(PROVIDED INFORMATION)
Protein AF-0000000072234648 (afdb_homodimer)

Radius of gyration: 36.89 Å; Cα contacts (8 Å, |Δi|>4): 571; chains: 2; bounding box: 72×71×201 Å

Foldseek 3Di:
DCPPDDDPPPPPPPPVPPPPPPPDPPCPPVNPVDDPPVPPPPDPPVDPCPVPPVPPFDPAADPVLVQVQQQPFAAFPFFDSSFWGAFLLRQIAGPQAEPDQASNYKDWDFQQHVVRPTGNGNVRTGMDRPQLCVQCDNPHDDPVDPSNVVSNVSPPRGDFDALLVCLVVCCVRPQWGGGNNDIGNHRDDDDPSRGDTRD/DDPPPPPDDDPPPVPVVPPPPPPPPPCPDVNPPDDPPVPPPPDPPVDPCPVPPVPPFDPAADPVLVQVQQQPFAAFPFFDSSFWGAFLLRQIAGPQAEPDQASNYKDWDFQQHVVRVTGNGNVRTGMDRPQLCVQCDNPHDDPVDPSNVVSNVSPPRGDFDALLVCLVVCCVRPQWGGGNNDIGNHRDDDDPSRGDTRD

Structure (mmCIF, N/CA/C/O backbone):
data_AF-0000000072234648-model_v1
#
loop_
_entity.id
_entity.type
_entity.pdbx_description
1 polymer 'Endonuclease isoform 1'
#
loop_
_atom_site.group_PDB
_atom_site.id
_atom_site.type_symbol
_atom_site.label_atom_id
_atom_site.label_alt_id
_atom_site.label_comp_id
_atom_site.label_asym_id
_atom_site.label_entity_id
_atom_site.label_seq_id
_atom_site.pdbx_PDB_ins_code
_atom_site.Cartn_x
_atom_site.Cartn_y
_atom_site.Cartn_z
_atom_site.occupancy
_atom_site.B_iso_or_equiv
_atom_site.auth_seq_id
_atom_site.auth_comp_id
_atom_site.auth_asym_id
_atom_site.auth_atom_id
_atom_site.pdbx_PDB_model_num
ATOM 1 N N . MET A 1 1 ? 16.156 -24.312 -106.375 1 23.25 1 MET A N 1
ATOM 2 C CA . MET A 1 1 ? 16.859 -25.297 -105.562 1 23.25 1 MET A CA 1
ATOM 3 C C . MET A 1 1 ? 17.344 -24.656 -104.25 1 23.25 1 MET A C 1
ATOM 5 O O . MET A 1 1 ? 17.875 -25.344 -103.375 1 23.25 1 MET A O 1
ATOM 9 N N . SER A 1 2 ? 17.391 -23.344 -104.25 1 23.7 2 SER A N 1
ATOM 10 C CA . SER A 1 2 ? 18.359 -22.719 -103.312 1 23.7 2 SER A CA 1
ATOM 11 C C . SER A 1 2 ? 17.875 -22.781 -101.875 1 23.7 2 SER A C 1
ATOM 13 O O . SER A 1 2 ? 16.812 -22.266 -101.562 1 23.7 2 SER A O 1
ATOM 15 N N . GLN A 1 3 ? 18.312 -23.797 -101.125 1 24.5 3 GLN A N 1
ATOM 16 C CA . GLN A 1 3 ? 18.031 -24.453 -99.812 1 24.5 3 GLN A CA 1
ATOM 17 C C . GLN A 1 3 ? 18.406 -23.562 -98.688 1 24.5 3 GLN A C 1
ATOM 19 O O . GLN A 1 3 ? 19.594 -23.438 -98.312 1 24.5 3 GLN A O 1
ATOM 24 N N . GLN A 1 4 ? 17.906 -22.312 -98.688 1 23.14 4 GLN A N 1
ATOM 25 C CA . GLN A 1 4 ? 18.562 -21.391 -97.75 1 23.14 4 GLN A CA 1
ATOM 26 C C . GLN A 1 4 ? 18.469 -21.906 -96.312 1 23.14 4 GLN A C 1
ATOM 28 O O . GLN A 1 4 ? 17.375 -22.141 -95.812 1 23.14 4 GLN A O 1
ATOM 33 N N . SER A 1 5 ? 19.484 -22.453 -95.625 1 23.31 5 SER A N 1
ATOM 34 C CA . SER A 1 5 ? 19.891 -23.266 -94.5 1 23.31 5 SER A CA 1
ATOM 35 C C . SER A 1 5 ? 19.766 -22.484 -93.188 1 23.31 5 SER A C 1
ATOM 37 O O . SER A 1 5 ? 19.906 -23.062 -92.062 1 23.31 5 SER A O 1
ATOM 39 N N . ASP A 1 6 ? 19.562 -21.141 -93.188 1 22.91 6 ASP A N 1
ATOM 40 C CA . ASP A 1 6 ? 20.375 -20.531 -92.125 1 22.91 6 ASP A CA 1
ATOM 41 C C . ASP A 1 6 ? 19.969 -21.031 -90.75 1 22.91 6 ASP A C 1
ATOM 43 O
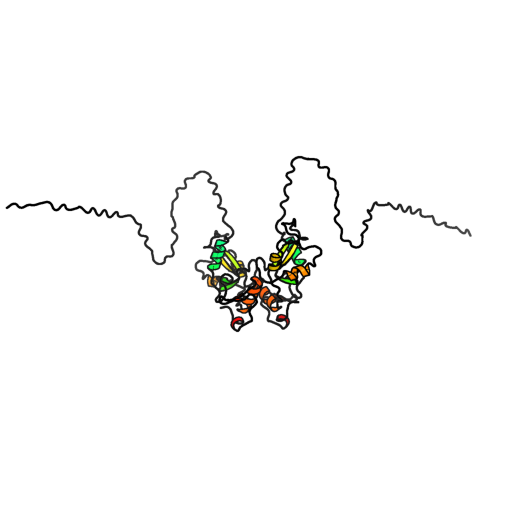 O . ASP A 1 6 ? 18.828 -21.484 -90.562 1 22.91 6 ASP A O 1
ATOM 47 N N . VAL A 1 7 ? 20.859 -20.844 -89.688 1 22.83 7 VAL A N 1
ATOM 48 C CA . VAL A 1 7 ? 21.562 -21.188 -88.438 1 22.83 7 VAL A CA 1
ATOM 49 C C . VAL A 1 7 ? 20.766 -20.688 -87.25 1 22.83 7 VAL A C 1
ATOM 51 O O . VAL A 1 7 ? 20.438 -19.5 -87.188 1 22.83 7 VAL A O 1
ATOM 54 N N . LEU A 1 8 ? 19.875 -21.453 -86.625 1 23.58 8 LEU A N 1
ATOM 55 C CA . LEU A 1 8 ? 18.938 -21.281 -85.562 1 23.58 8 LEU A CA 1
ATOM 56 C C . LEU A 1 8 ? 19.672 -20.859 -84.25 1 23.58 8 LEU A C 1
ATOM 58 O O . LEU A 1 8 ? 20.562 -21.562 -83.812 1 23.58 8 LEU A O 1
ATOM 62 N N . PRO A 1 9 ? 20.172 -19.594 -84.062 1 22.61 9 PRO A N 1
ATOM 63 C CA . PRO A 1 9 ? 21.156 -19.359 -83 1 22.61 9 PRO A CA 1
ATOM 64 C C . PRO A 1 9 ? 20.656 -19.828 -81.625 1 22.61 9 PRO A C 1
ATOM 66 O O . PRO A 1 9 ? 19.531 -19.516 -81.25 1 22.61 9 PRO A O 1
ATOM 69 N N . ALA A 1 10 ? 20.953 -21.016 -81.188 1 22.38 10 ALA A N 1
ATOM 70 C CA . ALA A 1 10 ? 20.562 -21.781 -80 1 22.38 10 ALA A CA 1
ATOM 71 C C . ALA A 1 10 ? 20.875 -21 -78.688 1 22.38 10 ALA A C 1
ATOM 73 O O . ALA A 1 10 ? 22.047 -20.734 -78.438 1 22.38 10 ALA A O 1
ATOM 74 N N . LEU A 1 11 ? 20.234 -19.844 -78.5 1 21.86 11 LEU A N 1
ATOM 75 C CA . LEU A 1 11 ? 20.656 -19.016 -77.375 1 21.86 11 LEU A CA 1
ATOM 76 C C . LEU A 1 11 ? 20.75 -19.844 -76.062 1 21.86 11 LEU A C 1
ATOM 78 O O . LEU A 1 11 ? 19.859 -20.625 -75.75 1 21.86 11 LEU A O 1
ATOM 82 N N . HIS A 1 12 ? 21.969 -20.312 -75.625 1 21.7 12 HIS A N 1
ATOM 83 C CA . HIS A 1 12 ? 22.531 -21.047 -74.5 1 21.7 12 HIS A CA 1
ATOM 84 C C . HIS A 1 12 ? 22.094 -20.438 -73.125 1 21.7 12 HIS A C 1
ATOM 86 O O . HIS A 1 12 ? 22.469 -19.297 -72.812 1 21.7 12 HIS A O 1
ATOM 92 N N . SER A 1 13 ? 20.781 -20.453 -72.875 1 21.88 13 SER A N 1
ATOM 93 C CA . SER A 1 13 ? 20.219 -19.844 -71.625 1 21.88 13 SER A CA 1
ATOM 94 C C . SER A 1 13 ? 20.922 -20.375 -70.375 1 21.88 13 SER A C 1
ATOM 96 O O . SER A 1 13 ? 20.844 -21.562 -70.062 1 21.88 13 SER A O 1
ATOM 98 N N . SER A 1 14 ? 22.25 -20.031 -70.125 1 22.75 14 SER A N 1
ATOM 99 C CA . SER A 1 14 ? 23.078 -20.5 -69 1 22.75 14 SER A CA 1
ATOM 100 C C . SER A 1 14 ? 22.391 -20.266 -67.688 1 22.75 14 SER A C 1
ATOM 102 O O . SER A 1 14 ? 22.281 -19.141 -67.188 1 22.75 14 SER A O 1
ATOM 104 N N . THR A 1 15 ? 21.281 -20.938 -67.375 1 24.03 15 THR A N 1
ATOM 105 C CA . THR A 1 15 ? 20.516 -20.859 -66.188 1 24.03 15 THR A CA 1
ATOM 106 C C . THR A 1 15 ? 21.391 -21.156 -64.938 1 24.03 15 THR A C 1
ATOM 108 O O . THR A 1 15 ? 21.734 -22.312 -64.688 1 24.03 15 THR A O 1
ATOM 111 N N . GLU A 1 16 ? 22.5 -20.344 -64.688 1 24.27 16 GLU A N 1
ATOM 112 C CA . GLU A 1 16 ? 23.406 -20.625 -63.594 1 24.27 16 GLU A CA 1
ATOM 113 C C . GLU A 1 16 ? 22.656 -20.688 -62.281 1 24.27 16 GLU A C 1
ATOM 115 O O . GLU A 1 16 ? 22.016 -19.703 -61.875 1 24.27 16 GLU A O 1
ATOM 120 N N . VAL A 1 17 ? 22.031 -21.781 -61.938 1 24.64 17 VAL A N 1
ATOM 121 C CA . VAL A 1 17 ? 21.344 -22.109 -60.688 1 24.64 17 VAL A CA 1
ATOM 122 C C . VAL A 1 17 ? 22.297 -21.984 -59.531 1 24.64 17 VAL A C 1
ATOM 124 O O . VAL A 1 17 ? 23.281 -22.719 -59.438 1 24.64 17 VAL A O 1
ATOM 127 N N . GLU A 1 18 ? 22.781 -20.766 -59.25 1 23.42 18 GLU A N 1
ATOM 128 C CA . GLU A 1 18 ? 23.719 -20.672 -58.156 1 23.42 18 GLU A CA 1
ATOM 129 C C . GLU A 1 18 ? 23.125 -21.25 -56.875 1 23.42 18 GLU A C 1
ATOM 131 O O . GLU A 1 18 ? 22.016 -20.859 -56.469 1 23.42 18 GLU A O 1
ATOM 136 N N . LEU A 1 19 ? 23.438 -22.469 -56.531 1 22.66 19 LEU A N 1
ATOM 137 C CA . LEU A 1 19 ? 23.156 -23.328 -55.406 1 22.66 19 LEU A CA 1
ATOM 138 C C . LEU A 1 19 ? 23.453 -22.594 -54.094 1 22.66 19 LEU A C 1
ATOM 140 O O . LEU A 1 19 ? 24.609 -22.328 -53.75 1 22.66 19 LEU A O 1
ATOM 144 N N . ASN A 1 20 ? 22.906 -21.406 -53.875 1 21.56 20 ASN A N 1
ATOM 145 C CA . ASN A 1 20 ? 23.328 -20.766 -52.625 1 21.56 20 ASN A CA 1
ATOM 146 C C . ASN A 1 20 ? 23.031 -21.672 -51.438 1 21.56 20 ASN A C 1
ATOM 148 O O . ASN A 1 20 ? 22.031 -22.391 -51.406 1 21.56 20 ASN A O 1
ATOM 152 N N . ASP A 1 21 ? 24.062 -22.141 -50.719 1 22.44 21 ASP A N 1
ATOM 153 C CA . ASP A 1 21 ? 24.266 -23.047 -49.594 1 22.44 21 ASP A CA 1
ATOM 154 C C . ASP A 1 21 ? 23.281 -22.75 -48.469 1 22.44 21 ASP A C 1
ATOM 156 O O . ASP A 1 21 ? 23.594 -21.984 -47.531 1 22.44 21 ASP A O 1
ATOM 160 N N . PHE A 1 22 ? 22.094 -22.266 -48.781 1 24.75 22 PHE A N 1
ATOM 161 C CA . PHE A 1 22 ? 21.203 -21.844 -47.688 1 24.75 22 PHE A CA 1
ATOM 162 C C . PHE A 1 22 ? 20.891 -23.016 -46.781 1 24.75 22 PHE A C 1
ATOM 164 O O . PHE A 1 22 ? 20.516 -24.094 -47.219 1 24.75 22 PHE A O 1
ATOM 171 N N . GLY A 1 23 ? 21.641 -23.109 -45.688 1 22.44 23 GLY A N 1
ATOM 172 C CA . GLY A 1 23 ? 21.531 -24.141 -44.688 1 22.44 23 GLY A CA 1
ATOM 173 C C . GLY A 1 23 ? 20.094 -24.406 -44.25 1 22.44 23 GLY A C 1
ATOM 174 O O . GLY A 1 23 ? 19.25 -23.516 -44.344 1 22.44 23 GLY A O 1
ATOM 175 N N . VAL A 1 24 ? 19.562 -25.453 -44.625 1 23.81 24 VAL A N 1
ATOM 176 C CA . VAL A 1 24 ? 18.234 -26.016 -44.406 1 23.81 24 VAL A CA 1
ATOM 177 C C . VAL A 1 24 ? 17.953 -26.109 -42.906 1 23.81 24 VAL A C 1
ATOM 179 O O . VAL A 1 24 ? 18.672 -26.797 -42.188 1 23.81 24 VAL A O 1
ATOM 182 N N . PHE A 1 25 ? 17.453 -25.047 -42.406 1 22.23 25 PHE A N 1
ATOM 183 C CA . PHE A 1 25 ? 17.109 -25.078 -41 1 22.23 25 PHE A CA 1
ATOM 184 C C . PHE A 1 25 ? 15.969 -26.047 -40.719 1 22.23 25 PHE A C 1
ATOM 186 O O . PHE A 1 25 ? 14.93 -25.984 -41.375 1 22.23 25 PHE A O 1
ATOM 193 N N . VAL A 1 26 ? 16.234 -27.266 -40.562 1 22.33 26 VAL A N 1
ATOM 194 C CA . VAL A 1 26 ? 15.195 -28.266 -40.281 1 22.33 26 VAL A CA 1
ATOM 195 C C . VAL A 1 26 ? 14.531 -27.953 -38.938 1 22.33 26 VAL A C 1
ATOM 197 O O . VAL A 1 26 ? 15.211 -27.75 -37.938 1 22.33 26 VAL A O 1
(End PROVIDED INFORMATION)
**TASK TO COMPLETE:**
Look back at the data above. Transcribe exactly the lines starting at the line that contains "ATOM 99 C CA" and ending at the line that contains "ATOM 129 C C".

**TASK RESULT:**
ATOM 99 C CA . SER A 1 14 ? 23.078 -20.5 -69 1 22.75 14 SER A CA 1
ATOM 100 C C . SER A 1 14 ? 22.391 -20.266 -67.688 1 22.75 14 SER A C 1
ATOM 102 O O . SER A 1 14 ? 22.281 -19.141 -67.188 1 22.75 14 SER A O 1
ATOM 104 N N . THR A 1 15 ? 21.281 -20.938 -67.375 1 24.03 15 THR A N 1
ATOM 105 C CA . THR A 1 15 ? 20.516 -20.859 -66.188 1 24.03 15 THR A CA 1
ATOM 106 C C . THR A 1 15 ? 21.391 -21.156 -64.938 1 24.03 15 THR A C 1
ATOM 108 O O . THR A 1 15 ? 21.734 -22.312 -64.688 1 24.03 15 THR A O 1
ATOM 111 N N . GLU A 1 16 ? 22.5 -20.344 -64.688 1 24.27 16 GLU A N 1
ATOM 112 C CA . GLU A 1 16 ? 23.406 -20.625 -63.594 1 24.27 16 GLU A CA 1
ATOM 113 C C . GLU A 1 16 ? 22.656 -20.688 -62.281 1 24.27 16 GLU A C 1
ATOM 115 O O . GLU A 1 16 ? 22.016 -19.703 -61.875 1 24.27 16 GLU A O 1
ATOM 120 N N . VAL A 1 17 ? 22.031 -21.781 -61.938 1 24.64 17 VAL A N 1
ATOM 121 C CA . VAL A 1 17 ? 21.344 -22.109 -60.688 1 24.64 17 VAL A CA 1
ATOM 122 C C . VAL A 1 17 ? 22.297 -21.984 -59.531 1 24.64 17 VAL A C 1
ATOM 124 O O . VAL A 1 17 ? 23.281 -22.719 -59.438 1 24.64 17 VAL A O 1
ATOM 127 N N . GLU A 1 18 ? 22.781 -20.766 -59.25 1 23.42 18 GLU A N 1
ATOM 128 C CA . GLU A 1 18 ? 23.719 -20.672 -58.156 1 23.42 18 GLU A CA 1
ATOM 129 C C . GLU A 1 18 ? 23.125 -21.25 -56.875 1 23.42 18 GLU A C 1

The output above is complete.